Pour l’Italie, l’Istat distingue entre ATECO 01.21.00, qui couvre la culture de la vigne et la fabrication de vin à partir des raisins propres à l’exploitation, et ATECO 11.02.10, qui inclut la production industrielle, les coopératives vinicoles et les vins de qualité ou de table produits dans des régions délimitées. En raison de cette séparation, les 4,603 milliards d’euros ne peuvent pas être considérés comme la valeur de tout le vin produit par l’économie italienne. Ils décrivent le vin inclus dans la branche agricole dans le cadre des comptes nationaux, tandis que la production industrielle et coopérative figure dans une activité différente.
La même différence méthodologique explique pourquoi le chiffre italien de l’Istat ne doit pas être divisé directement par le total européen pour obtenir une part de marché. Le chiffre de l’UE27 provient du compte satellite et couvre un périmètre plus large pour le vin. La comparaison la plus utile porte sur l’évolution des volumes, des prix et de la valeur, à condition que les différents cadres comptables restent clairement distingués.
Les comptes comprennent aussi certains coûts liés aux exploitations qui produisent et vendent leur propre vin. Parmi les consommations intermédiaires, l’Istat comptabilise la mise en bouteille, la commercialisation du vin produit sur l’exploitation et l’emballage lié à la première transformation et à la préparation à la mise sur le marché, ainsi que les intrants techniques habituels de l’agriculture. Cela signifie que les 4,603 milliards d’euros doivent être lus comme une valeur de production, et non comme un bénéfice, une marge commerciale ou une mesure autonome de la valeur ajoutée de la vinification. Les tableaux ne fournissent pas de compte séparé du vin pour l’emploi ou l’investissement.

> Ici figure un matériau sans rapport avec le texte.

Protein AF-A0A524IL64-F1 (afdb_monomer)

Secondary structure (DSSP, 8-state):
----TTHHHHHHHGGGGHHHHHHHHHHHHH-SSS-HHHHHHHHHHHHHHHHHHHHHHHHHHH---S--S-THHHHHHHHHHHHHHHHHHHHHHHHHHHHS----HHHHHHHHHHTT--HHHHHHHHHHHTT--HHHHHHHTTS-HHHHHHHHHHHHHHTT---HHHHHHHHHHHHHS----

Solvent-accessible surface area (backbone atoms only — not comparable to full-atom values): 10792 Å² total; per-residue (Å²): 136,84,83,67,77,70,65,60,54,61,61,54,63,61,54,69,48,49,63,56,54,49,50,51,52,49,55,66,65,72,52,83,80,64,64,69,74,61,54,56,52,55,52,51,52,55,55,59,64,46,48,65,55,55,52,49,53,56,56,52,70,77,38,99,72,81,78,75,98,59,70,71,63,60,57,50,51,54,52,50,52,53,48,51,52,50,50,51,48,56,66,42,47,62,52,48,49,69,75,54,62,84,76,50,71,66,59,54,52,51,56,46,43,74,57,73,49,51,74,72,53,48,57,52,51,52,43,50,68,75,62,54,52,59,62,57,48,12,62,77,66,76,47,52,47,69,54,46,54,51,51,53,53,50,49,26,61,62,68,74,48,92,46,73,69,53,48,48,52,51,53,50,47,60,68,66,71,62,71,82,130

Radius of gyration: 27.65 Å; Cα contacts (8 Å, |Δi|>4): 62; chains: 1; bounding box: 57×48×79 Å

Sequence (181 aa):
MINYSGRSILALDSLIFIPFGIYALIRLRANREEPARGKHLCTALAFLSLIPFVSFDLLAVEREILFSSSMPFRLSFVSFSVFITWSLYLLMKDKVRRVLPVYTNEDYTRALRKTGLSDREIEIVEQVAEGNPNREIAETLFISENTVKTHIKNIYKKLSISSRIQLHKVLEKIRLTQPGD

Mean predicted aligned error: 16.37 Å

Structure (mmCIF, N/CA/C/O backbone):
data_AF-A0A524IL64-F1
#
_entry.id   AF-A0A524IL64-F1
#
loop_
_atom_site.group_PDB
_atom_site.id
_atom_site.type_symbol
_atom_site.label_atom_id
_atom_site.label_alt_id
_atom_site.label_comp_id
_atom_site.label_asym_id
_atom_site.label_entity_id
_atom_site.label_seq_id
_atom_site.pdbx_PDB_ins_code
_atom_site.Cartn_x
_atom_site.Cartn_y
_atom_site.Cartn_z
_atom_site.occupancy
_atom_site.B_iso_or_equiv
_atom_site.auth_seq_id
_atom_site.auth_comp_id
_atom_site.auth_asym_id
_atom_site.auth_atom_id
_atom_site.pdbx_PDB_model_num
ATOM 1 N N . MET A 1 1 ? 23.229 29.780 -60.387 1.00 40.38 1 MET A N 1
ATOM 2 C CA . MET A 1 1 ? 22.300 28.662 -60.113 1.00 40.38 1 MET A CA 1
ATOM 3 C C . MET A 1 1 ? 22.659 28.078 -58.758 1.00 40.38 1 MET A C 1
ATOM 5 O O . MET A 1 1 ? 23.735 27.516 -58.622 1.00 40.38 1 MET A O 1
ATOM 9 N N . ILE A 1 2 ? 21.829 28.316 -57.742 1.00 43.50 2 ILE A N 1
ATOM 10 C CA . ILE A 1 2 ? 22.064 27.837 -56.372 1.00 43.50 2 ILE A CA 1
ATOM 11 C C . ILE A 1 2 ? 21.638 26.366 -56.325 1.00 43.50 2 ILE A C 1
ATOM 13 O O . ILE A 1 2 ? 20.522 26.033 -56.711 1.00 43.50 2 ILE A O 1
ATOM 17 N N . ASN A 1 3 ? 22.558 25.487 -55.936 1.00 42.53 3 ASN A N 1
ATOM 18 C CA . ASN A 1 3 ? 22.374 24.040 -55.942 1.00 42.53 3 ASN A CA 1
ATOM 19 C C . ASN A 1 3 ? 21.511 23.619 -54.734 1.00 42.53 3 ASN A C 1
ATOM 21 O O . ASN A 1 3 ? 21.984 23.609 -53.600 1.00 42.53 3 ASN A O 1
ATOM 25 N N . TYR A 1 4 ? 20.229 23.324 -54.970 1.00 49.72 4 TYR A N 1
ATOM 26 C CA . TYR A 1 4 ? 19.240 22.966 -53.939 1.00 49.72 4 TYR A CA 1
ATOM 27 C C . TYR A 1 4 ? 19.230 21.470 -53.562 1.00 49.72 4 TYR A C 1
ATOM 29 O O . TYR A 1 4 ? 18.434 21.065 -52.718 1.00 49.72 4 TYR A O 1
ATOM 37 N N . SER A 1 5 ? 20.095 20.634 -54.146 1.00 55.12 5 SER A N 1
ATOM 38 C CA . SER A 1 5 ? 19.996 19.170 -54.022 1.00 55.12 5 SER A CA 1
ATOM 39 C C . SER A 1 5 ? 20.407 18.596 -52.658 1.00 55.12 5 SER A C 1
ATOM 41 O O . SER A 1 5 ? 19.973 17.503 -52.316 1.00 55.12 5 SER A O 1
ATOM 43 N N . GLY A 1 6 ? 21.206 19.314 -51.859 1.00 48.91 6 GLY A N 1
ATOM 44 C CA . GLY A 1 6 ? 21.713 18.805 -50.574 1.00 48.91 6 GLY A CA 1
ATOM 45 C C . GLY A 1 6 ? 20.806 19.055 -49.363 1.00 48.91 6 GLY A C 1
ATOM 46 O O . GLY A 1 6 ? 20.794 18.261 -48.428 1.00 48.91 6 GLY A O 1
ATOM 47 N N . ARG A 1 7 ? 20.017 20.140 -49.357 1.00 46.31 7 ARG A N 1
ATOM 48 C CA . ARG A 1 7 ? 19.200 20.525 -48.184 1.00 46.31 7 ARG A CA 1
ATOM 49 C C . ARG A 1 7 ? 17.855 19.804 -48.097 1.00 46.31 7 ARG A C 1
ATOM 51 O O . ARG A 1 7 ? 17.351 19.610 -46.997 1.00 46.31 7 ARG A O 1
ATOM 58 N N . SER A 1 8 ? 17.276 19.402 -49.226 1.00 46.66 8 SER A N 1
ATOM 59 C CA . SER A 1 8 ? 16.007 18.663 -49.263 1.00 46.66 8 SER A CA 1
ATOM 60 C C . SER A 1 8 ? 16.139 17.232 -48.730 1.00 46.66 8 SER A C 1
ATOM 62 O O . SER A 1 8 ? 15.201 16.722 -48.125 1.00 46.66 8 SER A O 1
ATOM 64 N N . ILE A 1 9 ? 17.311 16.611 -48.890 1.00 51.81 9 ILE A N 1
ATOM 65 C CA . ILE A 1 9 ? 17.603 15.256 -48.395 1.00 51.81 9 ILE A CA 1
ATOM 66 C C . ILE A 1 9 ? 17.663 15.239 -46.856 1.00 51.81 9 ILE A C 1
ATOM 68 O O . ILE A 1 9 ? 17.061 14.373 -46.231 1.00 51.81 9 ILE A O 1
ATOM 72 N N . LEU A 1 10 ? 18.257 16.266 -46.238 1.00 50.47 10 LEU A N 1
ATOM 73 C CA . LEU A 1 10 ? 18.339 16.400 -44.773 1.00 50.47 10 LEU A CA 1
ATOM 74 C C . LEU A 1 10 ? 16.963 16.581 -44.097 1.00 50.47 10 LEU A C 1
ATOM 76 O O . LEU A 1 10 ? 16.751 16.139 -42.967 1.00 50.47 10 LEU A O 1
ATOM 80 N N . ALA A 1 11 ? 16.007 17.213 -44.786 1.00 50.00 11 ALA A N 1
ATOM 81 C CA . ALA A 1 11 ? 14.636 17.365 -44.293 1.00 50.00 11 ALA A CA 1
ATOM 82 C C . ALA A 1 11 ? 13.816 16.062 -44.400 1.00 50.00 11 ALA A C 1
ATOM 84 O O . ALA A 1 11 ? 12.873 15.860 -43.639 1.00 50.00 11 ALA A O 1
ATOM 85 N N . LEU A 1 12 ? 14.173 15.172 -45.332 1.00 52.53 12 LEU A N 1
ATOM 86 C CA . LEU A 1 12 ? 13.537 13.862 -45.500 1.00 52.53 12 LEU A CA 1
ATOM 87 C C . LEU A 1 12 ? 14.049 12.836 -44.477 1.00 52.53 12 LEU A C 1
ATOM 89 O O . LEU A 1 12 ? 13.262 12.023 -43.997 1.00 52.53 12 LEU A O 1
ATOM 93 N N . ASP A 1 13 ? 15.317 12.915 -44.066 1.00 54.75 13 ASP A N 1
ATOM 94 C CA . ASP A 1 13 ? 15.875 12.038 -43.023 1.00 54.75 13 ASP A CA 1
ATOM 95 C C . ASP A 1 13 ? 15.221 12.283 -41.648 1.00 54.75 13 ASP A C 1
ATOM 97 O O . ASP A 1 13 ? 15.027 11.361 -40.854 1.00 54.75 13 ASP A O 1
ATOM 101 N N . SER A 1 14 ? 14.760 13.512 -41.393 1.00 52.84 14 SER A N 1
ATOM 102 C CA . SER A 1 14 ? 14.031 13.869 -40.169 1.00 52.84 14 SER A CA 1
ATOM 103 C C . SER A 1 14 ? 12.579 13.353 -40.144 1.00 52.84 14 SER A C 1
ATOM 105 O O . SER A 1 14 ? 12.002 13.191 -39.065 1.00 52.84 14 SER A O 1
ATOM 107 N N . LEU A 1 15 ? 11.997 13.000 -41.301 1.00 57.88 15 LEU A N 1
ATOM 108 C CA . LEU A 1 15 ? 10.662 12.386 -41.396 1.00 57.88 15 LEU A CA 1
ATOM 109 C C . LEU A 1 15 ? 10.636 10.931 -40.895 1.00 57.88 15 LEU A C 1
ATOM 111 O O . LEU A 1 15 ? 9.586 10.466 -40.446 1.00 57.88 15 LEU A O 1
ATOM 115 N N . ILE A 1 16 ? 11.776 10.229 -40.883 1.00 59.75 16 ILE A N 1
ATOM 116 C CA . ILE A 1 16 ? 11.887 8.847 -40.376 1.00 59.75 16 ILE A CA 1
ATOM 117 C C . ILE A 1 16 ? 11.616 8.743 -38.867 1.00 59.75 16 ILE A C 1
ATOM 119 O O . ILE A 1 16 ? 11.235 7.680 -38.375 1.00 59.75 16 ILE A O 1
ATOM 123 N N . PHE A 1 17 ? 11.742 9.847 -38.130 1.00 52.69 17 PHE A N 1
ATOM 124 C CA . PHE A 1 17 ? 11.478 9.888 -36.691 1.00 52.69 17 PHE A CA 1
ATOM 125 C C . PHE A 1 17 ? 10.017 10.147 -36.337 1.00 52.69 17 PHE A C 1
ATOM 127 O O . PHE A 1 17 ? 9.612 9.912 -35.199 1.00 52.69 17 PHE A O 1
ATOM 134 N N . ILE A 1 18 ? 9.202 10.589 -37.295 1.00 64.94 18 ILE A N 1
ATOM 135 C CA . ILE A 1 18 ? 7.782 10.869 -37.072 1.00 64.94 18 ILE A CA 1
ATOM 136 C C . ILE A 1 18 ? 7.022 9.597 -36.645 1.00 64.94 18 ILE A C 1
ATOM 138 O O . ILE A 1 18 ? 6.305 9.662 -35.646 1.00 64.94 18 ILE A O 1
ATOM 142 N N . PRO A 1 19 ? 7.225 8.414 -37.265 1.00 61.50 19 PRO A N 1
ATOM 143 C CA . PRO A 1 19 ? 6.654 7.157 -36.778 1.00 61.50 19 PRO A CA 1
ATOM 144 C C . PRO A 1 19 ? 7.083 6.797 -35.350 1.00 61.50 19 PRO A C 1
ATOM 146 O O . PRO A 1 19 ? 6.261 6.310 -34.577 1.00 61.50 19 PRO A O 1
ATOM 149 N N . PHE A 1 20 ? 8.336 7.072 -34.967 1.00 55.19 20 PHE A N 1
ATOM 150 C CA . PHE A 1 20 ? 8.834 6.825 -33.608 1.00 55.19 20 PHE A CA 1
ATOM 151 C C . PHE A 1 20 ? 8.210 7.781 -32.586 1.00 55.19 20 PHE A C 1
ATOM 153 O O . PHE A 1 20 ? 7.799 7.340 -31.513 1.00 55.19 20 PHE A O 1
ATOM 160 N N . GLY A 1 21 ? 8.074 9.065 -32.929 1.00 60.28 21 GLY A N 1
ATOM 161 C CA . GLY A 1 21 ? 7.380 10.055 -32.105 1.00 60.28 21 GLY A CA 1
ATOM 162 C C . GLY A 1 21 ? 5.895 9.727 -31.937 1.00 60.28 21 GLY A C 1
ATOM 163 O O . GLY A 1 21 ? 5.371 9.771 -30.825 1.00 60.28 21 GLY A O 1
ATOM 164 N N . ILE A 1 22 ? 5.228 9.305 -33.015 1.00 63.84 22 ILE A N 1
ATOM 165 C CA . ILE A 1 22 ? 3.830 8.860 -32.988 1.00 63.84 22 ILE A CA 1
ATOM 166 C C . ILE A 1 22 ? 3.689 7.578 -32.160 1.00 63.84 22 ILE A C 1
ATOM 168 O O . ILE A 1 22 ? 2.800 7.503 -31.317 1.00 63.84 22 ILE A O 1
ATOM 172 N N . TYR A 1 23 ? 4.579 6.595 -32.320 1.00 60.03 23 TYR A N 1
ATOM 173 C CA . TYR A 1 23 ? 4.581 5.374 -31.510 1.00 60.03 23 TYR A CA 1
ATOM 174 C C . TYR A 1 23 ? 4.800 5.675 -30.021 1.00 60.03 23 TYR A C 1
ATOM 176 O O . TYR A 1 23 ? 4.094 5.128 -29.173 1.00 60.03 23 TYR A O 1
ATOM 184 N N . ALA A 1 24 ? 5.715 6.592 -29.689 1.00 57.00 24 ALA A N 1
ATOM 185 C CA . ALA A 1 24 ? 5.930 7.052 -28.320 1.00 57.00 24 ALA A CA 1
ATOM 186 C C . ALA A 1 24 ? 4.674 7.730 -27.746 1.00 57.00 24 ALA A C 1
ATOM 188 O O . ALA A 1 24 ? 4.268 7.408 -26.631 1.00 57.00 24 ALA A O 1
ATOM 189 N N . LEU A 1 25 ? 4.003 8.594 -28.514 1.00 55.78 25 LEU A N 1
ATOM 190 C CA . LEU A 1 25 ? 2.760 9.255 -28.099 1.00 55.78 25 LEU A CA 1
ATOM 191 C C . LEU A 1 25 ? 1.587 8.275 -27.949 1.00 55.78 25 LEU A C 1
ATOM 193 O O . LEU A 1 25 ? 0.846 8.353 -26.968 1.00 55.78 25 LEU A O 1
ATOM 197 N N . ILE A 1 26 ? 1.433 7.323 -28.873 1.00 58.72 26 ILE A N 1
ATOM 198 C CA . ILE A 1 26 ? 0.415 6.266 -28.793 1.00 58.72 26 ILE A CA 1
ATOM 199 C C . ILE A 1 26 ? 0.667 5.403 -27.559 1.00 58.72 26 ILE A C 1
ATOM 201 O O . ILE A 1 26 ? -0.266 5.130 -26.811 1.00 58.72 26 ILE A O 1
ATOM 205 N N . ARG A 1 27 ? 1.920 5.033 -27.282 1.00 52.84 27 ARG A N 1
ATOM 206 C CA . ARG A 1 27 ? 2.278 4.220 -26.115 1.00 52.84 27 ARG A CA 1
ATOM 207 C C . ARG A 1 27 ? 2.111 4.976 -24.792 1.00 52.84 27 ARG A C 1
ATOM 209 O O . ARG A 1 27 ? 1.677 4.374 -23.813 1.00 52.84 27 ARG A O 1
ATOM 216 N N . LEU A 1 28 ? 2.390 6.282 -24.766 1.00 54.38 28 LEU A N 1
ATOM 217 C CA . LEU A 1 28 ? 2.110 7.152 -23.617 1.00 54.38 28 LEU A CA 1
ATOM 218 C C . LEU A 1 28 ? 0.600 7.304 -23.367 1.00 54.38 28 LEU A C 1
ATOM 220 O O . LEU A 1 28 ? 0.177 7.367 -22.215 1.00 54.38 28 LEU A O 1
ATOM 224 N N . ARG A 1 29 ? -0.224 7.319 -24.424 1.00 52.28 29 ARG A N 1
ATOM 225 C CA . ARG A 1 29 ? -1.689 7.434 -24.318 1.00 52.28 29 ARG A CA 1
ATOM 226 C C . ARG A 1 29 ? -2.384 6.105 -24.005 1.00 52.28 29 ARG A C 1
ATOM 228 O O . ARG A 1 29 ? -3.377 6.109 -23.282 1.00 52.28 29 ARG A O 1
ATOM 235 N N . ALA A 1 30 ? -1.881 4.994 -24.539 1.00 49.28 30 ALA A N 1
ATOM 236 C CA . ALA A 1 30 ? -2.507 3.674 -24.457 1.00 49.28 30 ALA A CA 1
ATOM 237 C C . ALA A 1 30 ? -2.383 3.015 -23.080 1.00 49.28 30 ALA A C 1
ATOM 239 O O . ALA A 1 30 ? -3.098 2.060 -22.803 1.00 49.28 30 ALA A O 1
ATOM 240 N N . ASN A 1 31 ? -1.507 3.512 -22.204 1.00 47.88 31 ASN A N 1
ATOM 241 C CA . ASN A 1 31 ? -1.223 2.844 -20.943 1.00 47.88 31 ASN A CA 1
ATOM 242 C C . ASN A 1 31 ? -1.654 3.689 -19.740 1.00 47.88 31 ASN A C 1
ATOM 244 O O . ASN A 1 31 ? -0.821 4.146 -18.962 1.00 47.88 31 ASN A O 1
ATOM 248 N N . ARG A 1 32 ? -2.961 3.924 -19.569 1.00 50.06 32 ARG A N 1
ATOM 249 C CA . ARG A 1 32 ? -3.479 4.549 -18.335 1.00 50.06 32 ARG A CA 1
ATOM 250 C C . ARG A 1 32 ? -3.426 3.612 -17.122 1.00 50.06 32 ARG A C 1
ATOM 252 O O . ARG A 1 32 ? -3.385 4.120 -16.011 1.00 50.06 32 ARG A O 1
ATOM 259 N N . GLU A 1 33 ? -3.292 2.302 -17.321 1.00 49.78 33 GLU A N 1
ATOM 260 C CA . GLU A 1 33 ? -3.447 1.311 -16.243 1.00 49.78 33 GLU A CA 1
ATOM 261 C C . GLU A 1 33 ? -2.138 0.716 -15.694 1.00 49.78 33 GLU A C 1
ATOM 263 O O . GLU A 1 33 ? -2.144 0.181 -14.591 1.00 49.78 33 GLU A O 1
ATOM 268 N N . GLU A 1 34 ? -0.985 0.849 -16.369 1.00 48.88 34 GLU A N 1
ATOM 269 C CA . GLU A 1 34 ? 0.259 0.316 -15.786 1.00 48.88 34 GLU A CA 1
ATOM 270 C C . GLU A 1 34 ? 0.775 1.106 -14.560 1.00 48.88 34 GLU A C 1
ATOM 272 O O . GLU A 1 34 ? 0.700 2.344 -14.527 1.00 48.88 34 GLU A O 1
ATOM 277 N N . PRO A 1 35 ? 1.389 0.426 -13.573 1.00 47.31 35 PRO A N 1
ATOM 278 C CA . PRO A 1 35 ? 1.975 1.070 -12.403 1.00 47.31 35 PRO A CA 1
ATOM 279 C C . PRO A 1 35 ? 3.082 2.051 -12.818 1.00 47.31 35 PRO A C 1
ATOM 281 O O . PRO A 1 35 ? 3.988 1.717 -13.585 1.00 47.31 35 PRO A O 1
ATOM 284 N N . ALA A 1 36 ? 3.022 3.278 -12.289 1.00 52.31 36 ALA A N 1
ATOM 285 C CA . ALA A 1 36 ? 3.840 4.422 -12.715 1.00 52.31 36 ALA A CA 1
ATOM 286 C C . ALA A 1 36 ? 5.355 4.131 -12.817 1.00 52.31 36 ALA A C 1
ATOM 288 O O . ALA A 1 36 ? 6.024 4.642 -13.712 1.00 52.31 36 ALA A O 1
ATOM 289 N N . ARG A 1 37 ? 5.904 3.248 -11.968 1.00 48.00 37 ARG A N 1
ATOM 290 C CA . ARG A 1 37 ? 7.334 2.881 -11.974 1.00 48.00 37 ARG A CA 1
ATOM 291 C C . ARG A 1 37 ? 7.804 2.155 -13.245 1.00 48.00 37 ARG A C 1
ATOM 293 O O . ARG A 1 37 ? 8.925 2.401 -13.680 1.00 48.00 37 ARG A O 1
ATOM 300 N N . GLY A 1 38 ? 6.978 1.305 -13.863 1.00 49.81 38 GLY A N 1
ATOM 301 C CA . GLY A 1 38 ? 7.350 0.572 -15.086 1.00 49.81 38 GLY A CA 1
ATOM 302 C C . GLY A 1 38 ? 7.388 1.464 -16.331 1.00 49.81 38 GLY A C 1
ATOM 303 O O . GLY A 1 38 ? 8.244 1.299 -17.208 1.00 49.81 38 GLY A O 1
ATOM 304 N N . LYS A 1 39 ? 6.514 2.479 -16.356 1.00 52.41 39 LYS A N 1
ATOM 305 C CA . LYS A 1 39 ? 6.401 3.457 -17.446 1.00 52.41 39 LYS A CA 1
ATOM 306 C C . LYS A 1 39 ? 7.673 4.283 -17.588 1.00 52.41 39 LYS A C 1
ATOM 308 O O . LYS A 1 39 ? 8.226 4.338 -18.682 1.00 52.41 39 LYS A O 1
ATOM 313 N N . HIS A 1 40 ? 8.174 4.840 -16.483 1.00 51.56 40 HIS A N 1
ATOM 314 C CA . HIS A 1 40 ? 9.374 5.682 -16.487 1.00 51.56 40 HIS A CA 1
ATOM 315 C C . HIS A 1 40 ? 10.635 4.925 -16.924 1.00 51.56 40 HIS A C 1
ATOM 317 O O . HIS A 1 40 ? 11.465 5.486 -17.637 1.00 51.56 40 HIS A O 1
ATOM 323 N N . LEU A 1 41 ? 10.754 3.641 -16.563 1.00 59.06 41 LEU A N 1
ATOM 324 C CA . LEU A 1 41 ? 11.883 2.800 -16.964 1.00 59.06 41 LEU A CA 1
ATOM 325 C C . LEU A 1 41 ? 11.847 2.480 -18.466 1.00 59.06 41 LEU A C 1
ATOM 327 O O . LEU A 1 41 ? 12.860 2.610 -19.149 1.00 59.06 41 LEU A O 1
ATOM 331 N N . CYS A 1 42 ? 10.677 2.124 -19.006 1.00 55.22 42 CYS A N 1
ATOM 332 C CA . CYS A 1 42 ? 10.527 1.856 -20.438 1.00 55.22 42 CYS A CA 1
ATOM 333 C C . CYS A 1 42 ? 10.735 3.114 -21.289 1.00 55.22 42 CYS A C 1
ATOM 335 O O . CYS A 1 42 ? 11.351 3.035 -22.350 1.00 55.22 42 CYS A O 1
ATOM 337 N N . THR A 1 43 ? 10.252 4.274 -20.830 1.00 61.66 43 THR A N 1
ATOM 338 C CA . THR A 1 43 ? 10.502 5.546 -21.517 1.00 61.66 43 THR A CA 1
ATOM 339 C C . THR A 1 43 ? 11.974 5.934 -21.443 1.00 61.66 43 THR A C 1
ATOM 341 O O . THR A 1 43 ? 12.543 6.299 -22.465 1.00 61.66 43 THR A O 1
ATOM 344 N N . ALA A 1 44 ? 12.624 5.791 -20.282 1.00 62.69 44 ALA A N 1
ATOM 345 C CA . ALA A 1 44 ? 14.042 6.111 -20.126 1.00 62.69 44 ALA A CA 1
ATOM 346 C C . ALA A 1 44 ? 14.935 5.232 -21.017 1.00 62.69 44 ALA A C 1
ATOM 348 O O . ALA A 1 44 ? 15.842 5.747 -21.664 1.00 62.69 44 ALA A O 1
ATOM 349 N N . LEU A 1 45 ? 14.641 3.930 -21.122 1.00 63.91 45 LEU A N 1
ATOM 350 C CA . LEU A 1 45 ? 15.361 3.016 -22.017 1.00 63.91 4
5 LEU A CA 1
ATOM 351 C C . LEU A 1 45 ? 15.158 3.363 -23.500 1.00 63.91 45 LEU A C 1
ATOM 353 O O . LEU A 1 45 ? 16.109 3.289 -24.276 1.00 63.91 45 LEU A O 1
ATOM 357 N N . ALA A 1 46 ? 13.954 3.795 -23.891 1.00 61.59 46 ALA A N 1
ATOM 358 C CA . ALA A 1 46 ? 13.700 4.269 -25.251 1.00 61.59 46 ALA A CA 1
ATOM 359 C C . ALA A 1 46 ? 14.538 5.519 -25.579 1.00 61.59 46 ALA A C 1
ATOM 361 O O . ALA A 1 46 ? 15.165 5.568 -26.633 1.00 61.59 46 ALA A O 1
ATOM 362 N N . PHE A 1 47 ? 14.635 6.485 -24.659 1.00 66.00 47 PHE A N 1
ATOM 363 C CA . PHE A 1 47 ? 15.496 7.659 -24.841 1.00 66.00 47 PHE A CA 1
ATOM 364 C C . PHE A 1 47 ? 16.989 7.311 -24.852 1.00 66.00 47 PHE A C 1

La mesure ne ventile pas le vin par couleur, méthode de production, indication géographique ou canal de vente. Son objectif est d’inscrire le produit dans la comptabilité agricole avec une valorisation cohérente des quantités et des prix de base. Sur le plan économique, le signal tient en trois points : les volumes ont augmenté de 2,9 %, les prix sont restés presque stables et la valeur courante a atteint 4,603 milliards d’euros.
Dans l’UE27, la valeur de la production de vin enregistrée dans le compte satellite de l’agriculture est montée à 23,656 milliards d’euros en 2025. Les volumes ont progressé de 3,2 %, les prix ont reculé de 2,2 % et la valeur totale a terminé 0,9 % au-dessus de 2024. Le vin représentait environ 8,6 % de la valeur des cultures européennes et un peu plus de 4 % de la production totale de la branche agricole de l’Union. À prix courants, cette hausse annuelle représentait environ 211 millions d’euros, sur la base du taux publié.
La tendance européenne différait des comptes agricoles nationaux de l’Italie. Dans l’UE27, une hausse légèrement plus marquée des volumes a été freinée par la baisse des prix. En Italie, la croissance des volumes n’était inférieure que de trois dixièmes de point, mais les prix à la production sont restés quasiment stables. Le résultat a été une hausse de 3,1 % de la valeur du vin dans la branche agricole italienne, contre 0,9 % pour le chiffre de l’UE, soit un écart de 2,2 points de pourcentage principalement façonné par l’évolution différente des prix.